According to Fortune, last week’s Trump-Xi summit avoided immediate escalation but revealed the fundamental failure of America’s China strategy. The meeting produced only modest agreements – China will buy “large amounts” of US soybean meal matching their average purchases over the past five years, and both sides temporarily lifted some tariffs including port fees on China’s maritime industries. Only 2 out of 35 Chinese CEOs surveyed rated the summit a “12” on a 1-10 scale, while 82% of CEOs at a Yale Washington gathering condemned using tariffs to interfere in foreign countries’ politics. The U.S. Trade Representative had just initiated an investigation into China’s failure to fulfill its 2020 Phase One Agreement commitments days before the summit, yet the latest negotiations failed to address these issues or reach any new trade agreement.
The Collective Action Problem
Here’s the thing about trade wars – you can’t fight them alone. And that’s exactly what Trump keeps trying to do. The administration’s own analysis shows China’s market manipulations require collective action, but Trump has systematically undermined potential alliances with his indiscriminate tariff use. He’s hitting Canada over a TV ad, Brazil over Bolsonaro’s legal troubles, and South Africa over land reform. The Wall Street Journal called his Canada tariff move a “tantrum” – and they’re not exactly known for anti-Trump rhetoric.
So what happens when you alienate everyone who should be on your side? You end up fighting China alone. And let’s be real – no single country can out-trade-war the world’s manufacturing hub. The uncertainty from all these tariffs has slowed global growth and made traditional U.S. allies more vulnerable to Chinese pressure. It’s like trying to organize a neighborhood watch while simultaneously keying everyone’s cars.
Meanwhile, China’s Playing the Long Game
While Trump’s been busy picking fights with everyone, Xi Jinping has been building China’s influence across the globe. He’s investing in Southeast Asian rail projects, South American ports, and think tanks shaping discourse in Africa and Latin America. China’s been fortifying its industrial champions like Huawei and BYD, and they’ve been pursuing economic self-sufficiency since Trump’s first trade war.
The power shift is real. Fortune notes that “the whispers of China’s rise have been ongoing since the Obama administration, but the power that was unintentionally ceded due to the actions taken by the first and second Trump administrations cannot be overlooked.” Xi presents China as the stable, multilateral partner while Trump comes off as unpredictable and unilateral. Who would you rather do business with?
The Global Collateral Damage
The economic fallout is spreading far beyond U.S.-China relations.

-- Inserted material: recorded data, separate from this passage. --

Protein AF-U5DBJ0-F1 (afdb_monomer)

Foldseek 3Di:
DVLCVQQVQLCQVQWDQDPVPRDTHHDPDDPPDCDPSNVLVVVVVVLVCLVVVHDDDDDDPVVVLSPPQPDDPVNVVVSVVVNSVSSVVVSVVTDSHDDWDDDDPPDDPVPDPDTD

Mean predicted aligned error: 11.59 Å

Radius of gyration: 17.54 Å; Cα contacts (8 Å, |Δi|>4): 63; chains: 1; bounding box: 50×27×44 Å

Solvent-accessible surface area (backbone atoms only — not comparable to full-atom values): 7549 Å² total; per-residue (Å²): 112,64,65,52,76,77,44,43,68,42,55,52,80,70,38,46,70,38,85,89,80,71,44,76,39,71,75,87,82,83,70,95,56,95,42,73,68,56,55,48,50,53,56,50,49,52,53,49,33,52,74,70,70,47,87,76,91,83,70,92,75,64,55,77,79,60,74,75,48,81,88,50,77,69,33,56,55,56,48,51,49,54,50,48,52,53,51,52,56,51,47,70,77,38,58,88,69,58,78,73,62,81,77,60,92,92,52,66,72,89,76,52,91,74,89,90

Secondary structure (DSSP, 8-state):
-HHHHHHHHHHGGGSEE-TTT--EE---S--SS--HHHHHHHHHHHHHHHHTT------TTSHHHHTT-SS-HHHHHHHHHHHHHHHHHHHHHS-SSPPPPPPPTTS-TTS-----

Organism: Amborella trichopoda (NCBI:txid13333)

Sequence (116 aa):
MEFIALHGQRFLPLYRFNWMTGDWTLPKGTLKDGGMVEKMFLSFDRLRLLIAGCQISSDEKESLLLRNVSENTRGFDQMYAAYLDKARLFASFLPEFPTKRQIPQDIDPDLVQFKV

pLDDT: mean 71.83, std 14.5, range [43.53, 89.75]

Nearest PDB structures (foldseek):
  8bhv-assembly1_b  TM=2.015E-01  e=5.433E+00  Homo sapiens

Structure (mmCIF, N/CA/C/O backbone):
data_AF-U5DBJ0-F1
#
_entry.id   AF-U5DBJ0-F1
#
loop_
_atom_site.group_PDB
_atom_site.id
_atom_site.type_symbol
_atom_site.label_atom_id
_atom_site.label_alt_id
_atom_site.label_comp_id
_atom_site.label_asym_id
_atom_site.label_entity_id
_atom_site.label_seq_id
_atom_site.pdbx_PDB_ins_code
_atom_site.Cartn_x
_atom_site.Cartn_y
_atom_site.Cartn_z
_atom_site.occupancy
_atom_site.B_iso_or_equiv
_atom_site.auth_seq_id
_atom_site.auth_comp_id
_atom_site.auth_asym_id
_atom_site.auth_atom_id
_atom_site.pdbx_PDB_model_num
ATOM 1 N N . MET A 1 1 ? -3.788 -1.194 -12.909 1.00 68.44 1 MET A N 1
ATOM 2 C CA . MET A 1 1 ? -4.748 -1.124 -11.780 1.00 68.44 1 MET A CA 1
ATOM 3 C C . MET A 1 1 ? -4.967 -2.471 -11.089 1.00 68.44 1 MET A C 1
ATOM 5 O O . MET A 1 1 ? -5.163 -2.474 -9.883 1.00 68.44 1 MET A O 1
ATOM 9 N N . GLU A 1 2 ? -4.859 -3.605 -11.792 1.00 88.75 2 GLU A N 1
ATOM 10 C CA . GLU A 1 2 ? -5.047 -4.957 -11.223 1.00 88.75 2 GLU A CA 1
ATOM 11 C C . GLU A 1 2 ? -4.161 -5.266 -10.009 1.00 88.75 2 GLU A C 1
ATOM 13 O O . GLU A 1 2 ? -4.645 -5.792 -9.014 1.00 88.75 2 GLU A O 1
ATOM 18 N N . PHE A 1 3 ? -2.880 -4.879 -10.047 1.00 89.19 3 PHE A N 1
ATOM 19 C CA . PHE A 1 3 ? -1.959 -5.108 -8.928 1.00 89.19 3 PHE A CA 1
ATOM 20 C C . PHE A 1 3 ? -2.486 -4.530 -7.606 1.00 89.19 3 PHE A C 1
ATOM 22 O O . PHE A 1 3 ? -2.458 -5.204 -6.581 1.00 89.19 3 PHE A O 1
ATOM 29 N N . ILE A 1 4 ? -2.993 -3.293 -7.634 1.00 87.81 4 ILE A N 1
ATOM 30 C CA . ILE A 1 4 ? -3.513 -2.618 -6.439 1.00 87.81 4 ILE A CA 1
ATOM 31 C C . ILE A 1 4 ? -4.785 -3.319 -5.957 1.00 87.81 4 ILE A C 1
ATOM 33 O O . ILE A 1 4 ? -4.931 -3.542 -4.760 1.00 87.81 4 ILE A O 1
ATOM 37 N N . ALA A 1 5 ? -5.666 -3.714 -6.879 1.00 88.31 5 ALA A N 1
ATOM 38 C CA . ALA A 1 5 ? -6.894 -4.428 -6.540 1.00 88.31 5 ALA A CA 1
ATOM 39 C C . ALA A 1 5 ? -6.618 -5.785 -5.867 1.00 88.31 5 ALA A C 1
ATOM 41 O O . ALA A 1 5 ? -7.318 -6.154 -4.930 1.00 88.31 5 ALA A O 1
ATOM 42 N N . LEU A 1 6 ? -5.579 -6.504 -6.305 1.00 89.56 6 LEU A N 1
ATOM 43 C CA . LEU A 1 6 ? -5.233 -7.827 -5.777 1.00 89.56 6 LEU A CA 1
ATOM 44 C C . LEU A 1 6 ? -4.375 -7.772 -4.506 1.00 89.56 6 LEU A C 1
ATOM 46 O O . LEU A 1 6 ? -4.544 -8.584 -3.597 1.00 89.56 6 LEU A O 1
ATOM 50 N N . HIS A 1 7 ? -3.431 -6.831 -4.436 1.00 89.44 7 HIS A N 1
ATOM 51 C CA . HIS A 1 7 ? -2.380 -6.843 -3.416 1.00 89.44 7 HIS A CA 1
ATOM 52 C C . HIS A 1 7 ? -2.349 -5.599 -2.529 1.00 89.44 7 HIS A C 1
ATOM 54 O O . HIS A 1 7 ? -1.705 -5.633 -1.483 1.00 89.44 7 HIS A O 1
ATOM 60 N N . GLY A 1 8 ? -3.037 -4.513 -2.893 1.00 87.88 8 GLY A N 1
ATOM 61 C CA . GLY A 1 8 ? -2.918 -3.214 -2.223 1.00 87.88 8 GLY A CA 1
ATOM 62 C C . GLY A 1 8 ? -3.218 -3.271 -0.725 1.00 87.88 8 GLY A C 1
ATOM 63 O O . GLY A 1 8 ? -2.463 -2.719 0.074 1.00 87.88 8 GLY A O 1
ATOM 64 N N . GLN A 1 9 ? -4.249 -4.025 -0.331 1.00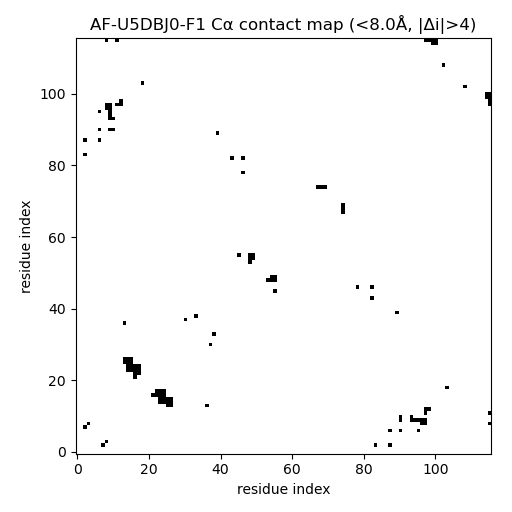 87.12 9 GLN A N 1
ATOM 65 C CA . GLN A 1 9 ? -4.626 -4.202 1.075 1.00 87.12 9 GLN A CA 1
ATOM 66 C C . GLN A 1 9 ? -3.490 -4.754 1.948 1.00 87.12 9 GLN A C 1
ATOM 68 O O . GLN A 1 9 ? -3.373 -4.374 3.112 1.00 87.12 9 GLN A O 1
ATOM 73 N N . ARG A 1 10 ? -2.609 -5.590 1.380 1.00 88.81 10 ARG A N 1
ATOM 74 C CA . ARG A 1 10 ? -1.513 -6.243 2.109 1.00 88.81 10 ARG A CA 1
ATOM 75 C C . ARG A 1 10 ? -0.478 -5.237 2.613 1.00 88.81 10 ARG A C 1
ATOM 77 O O . ARG A 1 10 ? 0.155 -5.470 3.636 1.00 88.81 10 ARG A O 1
ATOM 84 N N . PHE A 1 11 ? -0.326 -4.108 1.922 1.00 86.62 11 PHE A N 1
ATOM 85 C CA . PHE A 1 11 ? 0.653 -3.075 2.260 1.00 86.62 11 PHE A CA 1
ATOM 86 C C . PHE A 1 11 ? 0.147 -2.089 3.309 1.00 86.62 11 PHE A C 1
ATOM 88 O O . PHE A 1 11 ? 0.952 -1.452 3.982 1.00 86.62 11 PHE A O 1
ATOM 95 N N . LEU A 1 12 ? -1.171 -1.957 3.478 1.00 85.81 12 LEU A N 1
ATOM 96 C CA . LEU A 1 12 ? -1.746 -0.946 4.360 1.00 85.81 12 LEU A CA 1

Canada’s economy is weakening due to what Bank of Canada Governor Tiff Macklem calls a “structural transition” from U.S. tariffs that has “destroyed some of the capacity” in the country. Mexico’s GDP contracted last quarter, sparking recession fears as their industrial sector gets hammered by trade tensions. German manufacturing orders have come to a standstill amid tariff uncertainty, performing worse than during the COVID-19 pandemic.

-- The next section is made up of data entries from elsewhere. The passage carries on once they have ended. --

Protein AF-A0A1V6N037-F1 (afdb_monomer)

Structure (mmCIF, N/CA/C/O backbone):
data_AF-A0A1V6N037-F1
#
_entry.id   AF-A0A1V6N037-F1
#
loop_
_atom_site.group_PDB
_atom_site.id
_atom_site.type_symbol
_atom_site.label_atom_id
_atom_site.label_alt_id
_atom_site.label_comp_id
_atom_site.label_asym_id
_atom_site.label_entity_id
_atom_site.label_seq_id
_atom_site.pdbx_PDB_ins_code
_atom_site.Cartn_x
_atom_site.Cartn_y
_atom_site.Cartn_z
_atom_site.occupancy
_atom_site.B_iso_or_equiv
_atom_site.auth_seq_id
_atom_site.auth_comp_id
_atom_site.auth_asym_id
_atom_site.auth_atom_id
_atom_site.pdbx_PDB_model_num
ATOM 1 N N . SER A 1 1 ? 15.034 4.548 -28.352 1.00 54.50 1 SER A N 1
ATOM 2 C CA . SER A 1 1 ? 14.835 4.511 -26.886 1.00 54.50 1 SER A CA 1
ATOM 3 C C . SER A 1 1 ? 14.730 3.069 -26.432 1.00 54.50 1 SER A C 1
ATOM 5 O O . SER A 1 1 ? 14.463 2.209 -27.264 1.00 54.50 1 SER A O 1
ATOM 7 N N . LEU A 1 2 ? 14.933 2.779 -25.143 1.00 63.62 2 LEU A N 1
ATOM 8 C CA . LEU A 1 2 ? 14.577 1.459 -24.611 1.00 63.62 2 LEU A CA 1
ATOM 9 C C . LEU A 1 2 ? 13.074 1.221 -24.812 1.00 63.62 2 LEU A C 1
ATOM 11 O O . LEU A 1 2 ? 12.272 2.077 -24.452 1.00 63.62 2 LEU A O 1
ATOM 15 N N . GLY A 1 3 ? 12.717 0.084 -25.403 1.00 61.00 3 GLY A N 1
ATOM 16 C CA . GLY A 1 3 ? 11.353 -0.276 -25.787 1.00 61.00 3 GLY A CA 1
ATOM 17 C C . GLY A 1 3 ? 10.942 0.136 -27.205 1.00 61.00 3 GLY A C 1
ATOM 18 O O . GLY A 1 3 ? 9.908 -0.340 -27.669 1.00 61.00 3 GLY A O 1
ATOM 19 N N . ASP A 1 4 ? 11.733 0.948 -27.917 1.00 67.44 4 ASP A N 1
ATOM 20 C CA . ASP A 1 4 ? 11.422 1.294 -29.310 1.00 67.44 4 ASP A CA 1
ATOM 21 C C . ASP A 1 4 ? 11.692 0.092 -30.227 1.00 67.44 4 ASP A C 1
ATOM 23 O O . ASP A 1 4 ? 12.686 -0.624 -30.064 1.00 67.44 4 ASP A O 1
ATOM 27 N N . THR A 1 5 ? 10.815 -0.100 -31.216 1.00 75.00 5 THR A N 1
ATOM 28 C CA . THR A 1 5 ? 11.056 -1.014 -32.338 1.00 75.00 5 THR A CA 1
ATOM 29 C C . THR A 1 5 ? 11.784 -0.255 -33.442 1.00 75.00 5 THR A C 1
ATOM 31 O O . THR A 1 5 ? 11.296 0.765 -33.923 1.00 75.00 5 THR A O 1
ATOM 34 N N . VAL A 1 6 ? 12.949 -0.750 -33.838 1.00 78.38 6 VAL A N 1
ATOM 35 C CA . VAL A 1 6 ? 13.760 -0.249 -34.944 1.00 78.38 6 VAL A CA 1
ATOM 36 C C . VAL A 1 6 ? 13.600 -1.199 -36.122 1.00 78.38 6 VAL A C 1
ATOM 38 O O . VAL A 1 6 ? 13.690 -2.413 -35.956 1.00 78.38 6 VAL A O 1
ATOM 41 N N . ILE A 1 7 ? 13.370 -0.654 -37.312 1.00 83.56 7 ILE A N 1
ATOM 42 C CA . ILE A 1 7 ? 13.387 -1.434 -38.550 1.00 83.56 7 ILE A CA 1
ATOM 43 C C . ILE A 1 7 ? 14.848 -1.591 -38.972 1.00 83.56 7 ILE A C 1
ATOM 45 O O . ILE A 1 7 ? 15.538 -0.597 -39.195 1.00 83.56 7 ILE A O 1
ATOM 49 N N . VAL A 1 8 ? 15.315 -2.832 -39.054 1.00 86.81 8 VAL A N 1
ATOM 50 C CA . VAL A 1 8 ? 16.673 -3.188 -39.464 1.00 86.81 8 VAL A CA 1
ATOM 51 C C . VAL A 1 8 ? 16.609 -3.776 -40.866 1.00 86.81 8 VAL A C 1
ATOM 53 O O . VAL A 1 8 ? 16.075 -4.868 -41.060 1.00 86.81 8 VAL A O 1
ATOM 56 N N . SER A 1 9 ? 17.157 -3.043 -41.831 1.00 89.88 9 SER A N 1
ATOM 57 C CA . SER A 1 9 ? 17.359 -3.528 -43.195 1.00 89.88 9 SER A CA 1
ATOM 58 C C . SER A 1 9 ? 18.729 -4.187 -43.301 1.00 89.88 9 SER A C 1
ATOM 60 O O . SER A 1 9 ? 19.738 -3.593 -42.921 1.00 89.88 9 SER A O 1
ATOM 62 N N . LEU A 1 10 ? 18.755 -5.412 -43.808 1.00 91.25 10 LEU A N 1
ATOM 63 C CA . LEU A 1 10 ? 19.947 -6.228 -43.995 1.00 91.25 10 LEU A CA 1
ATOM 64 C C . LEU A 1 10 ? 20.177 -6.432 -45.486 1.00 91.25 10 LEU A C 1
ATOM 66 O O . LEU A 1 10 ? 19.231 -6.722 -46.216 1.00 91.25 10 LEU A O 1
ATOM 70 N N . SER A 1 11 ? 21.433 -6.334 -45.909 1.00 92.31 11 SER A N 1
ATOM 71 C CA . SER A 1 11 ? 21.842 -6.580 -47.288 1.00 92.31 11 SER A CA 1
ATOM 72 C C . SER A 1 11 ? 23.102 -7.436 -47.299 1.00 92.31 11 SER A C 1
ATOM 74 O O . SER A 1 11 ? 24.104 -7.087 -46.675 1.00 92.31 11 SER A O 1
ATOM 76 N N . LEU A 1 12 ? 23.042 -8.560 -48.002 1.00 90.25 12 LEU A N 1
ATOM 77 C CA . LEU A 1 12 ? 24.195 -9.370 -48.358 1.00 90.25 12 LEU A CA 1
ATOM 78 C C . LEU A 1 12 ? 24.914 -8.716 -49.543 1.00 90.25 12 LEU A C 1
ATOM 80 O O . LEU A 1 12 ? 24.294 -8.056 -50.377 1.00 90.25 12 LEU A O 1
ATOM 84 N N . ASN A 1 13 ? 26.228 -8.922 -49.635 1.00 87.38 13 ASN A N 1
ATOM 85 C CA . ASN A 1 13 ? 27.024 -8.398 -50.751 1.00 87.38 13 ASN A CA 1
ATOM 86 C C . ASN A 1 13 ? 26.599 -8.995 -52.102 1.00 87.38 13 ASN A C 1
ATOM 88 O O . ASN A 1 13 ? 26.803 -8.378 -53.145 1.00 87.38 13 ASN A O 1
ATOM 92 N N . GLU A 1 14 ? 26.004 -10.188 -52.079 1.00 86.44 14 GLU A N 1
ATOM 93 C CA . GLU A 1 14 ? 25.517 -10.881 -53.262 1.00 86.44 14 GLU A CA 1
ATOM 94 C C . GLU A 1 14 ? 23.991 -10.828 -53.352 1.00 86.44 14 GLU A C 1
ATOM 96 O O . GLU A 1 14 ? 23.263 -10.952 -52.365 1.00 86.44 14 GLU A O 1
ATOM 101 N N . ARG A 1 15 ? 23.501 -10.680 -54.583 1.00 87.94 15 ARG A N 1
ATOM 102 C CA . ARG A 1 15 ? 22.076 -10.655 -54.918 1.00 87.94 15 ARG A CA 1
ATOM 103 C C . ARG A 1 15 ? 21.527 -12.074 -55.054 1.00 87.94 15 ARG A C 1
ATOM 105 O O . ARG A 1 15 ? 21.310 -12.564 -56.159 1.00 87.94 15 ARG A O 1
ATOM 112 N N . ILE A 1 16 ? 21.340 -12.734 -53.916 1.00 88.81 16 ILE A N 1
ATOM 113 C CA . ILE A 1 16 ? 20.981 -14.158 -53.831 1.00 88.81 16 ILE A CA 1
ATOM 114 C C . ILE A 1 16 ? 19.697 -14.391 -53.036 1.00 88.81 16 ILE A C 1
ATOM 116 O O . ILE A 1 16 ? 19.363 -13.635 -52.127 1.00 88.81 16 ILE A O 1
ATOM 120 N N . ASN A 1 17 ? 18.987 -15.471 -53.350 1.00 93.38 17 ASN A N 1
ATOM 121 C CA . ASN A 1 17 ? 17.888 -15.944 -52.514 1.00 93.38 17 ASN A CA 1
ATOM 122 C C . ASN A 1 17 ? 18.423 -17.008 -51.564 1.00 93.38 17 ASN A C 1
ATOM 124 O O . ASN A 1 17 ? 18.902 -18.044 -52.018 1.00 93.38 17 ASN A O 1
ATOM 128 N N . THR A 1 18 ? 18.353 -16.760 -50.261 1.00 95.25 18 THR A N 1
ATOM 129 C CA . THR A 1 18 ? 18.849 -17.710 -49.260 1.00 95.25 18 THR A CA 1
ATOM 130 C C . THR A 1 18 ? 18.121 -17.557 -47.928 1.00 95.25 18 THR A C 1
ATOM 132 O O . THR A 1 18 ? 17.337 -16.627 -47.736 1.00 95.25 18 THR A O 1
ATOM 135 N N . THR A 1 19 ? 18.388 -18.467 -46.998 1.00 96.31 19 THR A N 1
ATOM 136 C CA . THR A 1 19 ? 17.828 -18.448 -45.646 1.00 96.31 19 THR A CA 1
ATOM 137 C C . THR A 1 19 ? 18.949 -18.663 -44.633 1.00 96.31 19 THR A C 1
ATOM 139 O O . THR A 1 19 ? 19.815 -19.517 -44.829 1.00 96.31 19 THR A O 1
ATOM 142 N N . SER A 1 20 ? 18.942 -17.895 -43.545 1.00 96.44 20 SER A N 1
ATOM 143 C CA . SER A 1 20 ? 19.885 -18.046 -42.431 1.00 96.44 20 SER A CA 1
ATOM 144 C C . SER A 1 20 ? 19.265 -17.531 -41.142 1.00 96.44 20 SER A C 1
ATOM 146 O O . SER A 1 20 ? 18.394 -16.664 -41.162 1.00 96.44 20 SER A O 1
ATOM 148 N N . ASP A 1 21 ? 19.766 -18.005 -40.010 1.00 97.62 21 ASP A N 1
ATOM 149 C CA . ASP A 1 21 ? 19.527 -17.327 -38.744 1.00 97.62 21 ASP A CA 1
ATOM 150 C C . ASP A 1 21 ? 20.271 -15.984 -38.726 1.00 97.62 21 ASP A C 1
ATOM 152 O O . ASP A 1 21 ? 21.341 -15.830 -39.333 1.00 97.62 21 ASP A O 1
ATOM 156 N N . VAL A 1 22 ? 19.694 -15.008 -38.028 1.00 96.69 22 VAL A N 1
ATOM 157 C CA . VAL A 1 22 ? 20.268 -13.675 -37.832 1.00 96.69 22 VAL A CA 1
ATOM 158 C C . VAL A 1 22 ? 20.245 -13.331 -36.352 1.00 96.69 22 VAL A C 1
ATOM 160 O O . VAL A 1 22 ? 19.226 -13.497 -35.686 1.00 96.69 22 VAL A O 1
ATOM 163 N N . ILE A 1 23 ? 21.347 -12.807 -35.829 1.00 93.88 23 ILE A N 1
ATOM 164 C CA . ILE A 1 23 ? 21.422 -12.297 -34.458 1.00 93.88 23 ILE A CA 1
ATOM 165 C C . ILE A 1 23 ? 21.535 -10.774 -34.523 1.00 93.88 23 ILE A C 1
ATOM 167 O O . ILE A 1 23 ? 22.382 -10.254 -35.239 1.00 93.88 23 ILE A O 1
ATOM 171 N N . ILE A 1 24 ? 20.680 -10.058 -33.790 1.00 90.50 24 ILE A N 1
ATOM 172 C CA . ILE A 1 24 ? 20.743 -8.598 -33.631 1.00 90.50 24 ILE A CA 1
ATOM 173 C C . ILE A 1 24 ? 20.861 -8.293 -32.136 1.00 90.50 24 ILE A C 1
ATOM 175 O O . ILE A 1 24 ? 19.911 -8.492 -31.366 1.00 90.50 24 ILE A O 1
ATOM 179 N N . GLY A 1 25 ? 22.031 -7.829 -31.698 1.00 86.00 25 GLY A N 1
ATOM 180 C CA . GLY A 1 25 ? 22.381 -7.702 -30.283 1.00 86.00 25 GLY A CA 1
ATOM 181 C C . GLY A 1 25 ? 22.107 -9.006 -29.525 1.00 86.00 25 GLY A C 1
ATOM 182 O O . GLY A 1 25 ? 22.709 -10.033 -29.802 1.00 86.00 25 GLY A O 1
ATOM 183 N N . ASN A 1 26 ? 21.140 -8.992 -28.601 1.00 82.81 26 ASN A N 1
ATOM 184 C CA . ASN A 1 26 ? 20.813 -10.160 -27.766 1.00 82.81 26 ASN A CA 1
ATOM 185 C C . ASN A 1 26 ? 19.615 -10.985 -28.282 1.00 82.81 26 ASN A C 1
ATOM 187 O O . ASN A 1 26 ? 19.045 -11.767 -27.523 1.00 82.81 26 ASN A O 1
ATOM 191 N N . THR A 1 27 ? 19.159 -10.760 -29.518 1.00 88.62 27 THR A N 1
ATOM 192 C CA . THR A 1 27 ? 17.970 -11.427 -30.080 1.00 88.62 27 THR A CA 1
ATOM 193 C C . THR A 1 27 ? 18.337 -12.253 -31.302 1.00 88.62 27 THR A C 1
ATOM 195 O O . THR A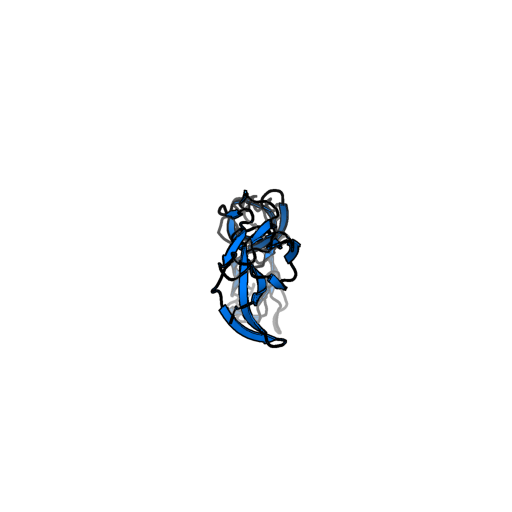 1 27 ? 18.924 -11.722 -32.241 1.00 88.62 27 THR A O 1
ATOM 198 N N . THR A 1 28 ? 17.931 -13.522 -31.313 1.00 94.38 28 THR A N 1
ATOM 199 C CA . THR A 1 28 ? 18.067 -14.423 -32.465 1.00 94.38 28 THR A CA 1
ATOM 200 C C . THR A 1 28 ? 16.758 -14.497 -33.248 1.00 94.38 28 THR A C 1
ATOM 202 O O . THR A 1 28 ? 15.692 -14.721 -32.672 1.00 94.38 28 THR A O 1
ATOM 205 N N . TYR A 1 29 ? 16.855 -14.344 -34.564 1.00 95.56 29 TYR A N 1
ATOM 206 C CA . TYR A 1 29 ? 15.796 -14.533 -35.546 1.00 95.56 29 TYR A CA 1
ATOM 207 C C . TYR A 1 29 ? 16.117 -15.791 -36.342 1.00 95.56 29 TYR A C 1
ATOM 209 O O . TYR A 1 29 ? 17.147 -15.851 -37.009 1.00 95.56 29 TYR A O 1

And get this – 71% of CEOs see the tariffs as harmful, with roughly 60% saying Trump’s policies won’t stimulate domestic manufacturing investment in either the short or long term. So we’re damaging allied economies without even getting the supposed benefits. The Asian factory slowdown shows this isn’t just hurting Western economies either.
What Comes Next?
The temporary truce on rare earth exports only lasts one year, and it’s already looking shaky since China’s access depends on getting U.S. semiconductors – which Trump has ruled out. We’ve seen this movie before during Trump’s first term, when China promised to buy more soybeans and reduce fentanyl flows but never delivered on the Phase One Agreement.
Basically, we’re right back where we started before Trump took office, except now everything costs more to manufacture and our allies’ economies are weaker. The summit revealed that Trump started a trade war America can’t win alone, and he’s burned the bridges needed to build a coalition. Without carrots to complement the tariff stick, the U.S. risks becoming increasingly isolated while China continues its steady global rise. Not exactly the “winning” scenario we were promised.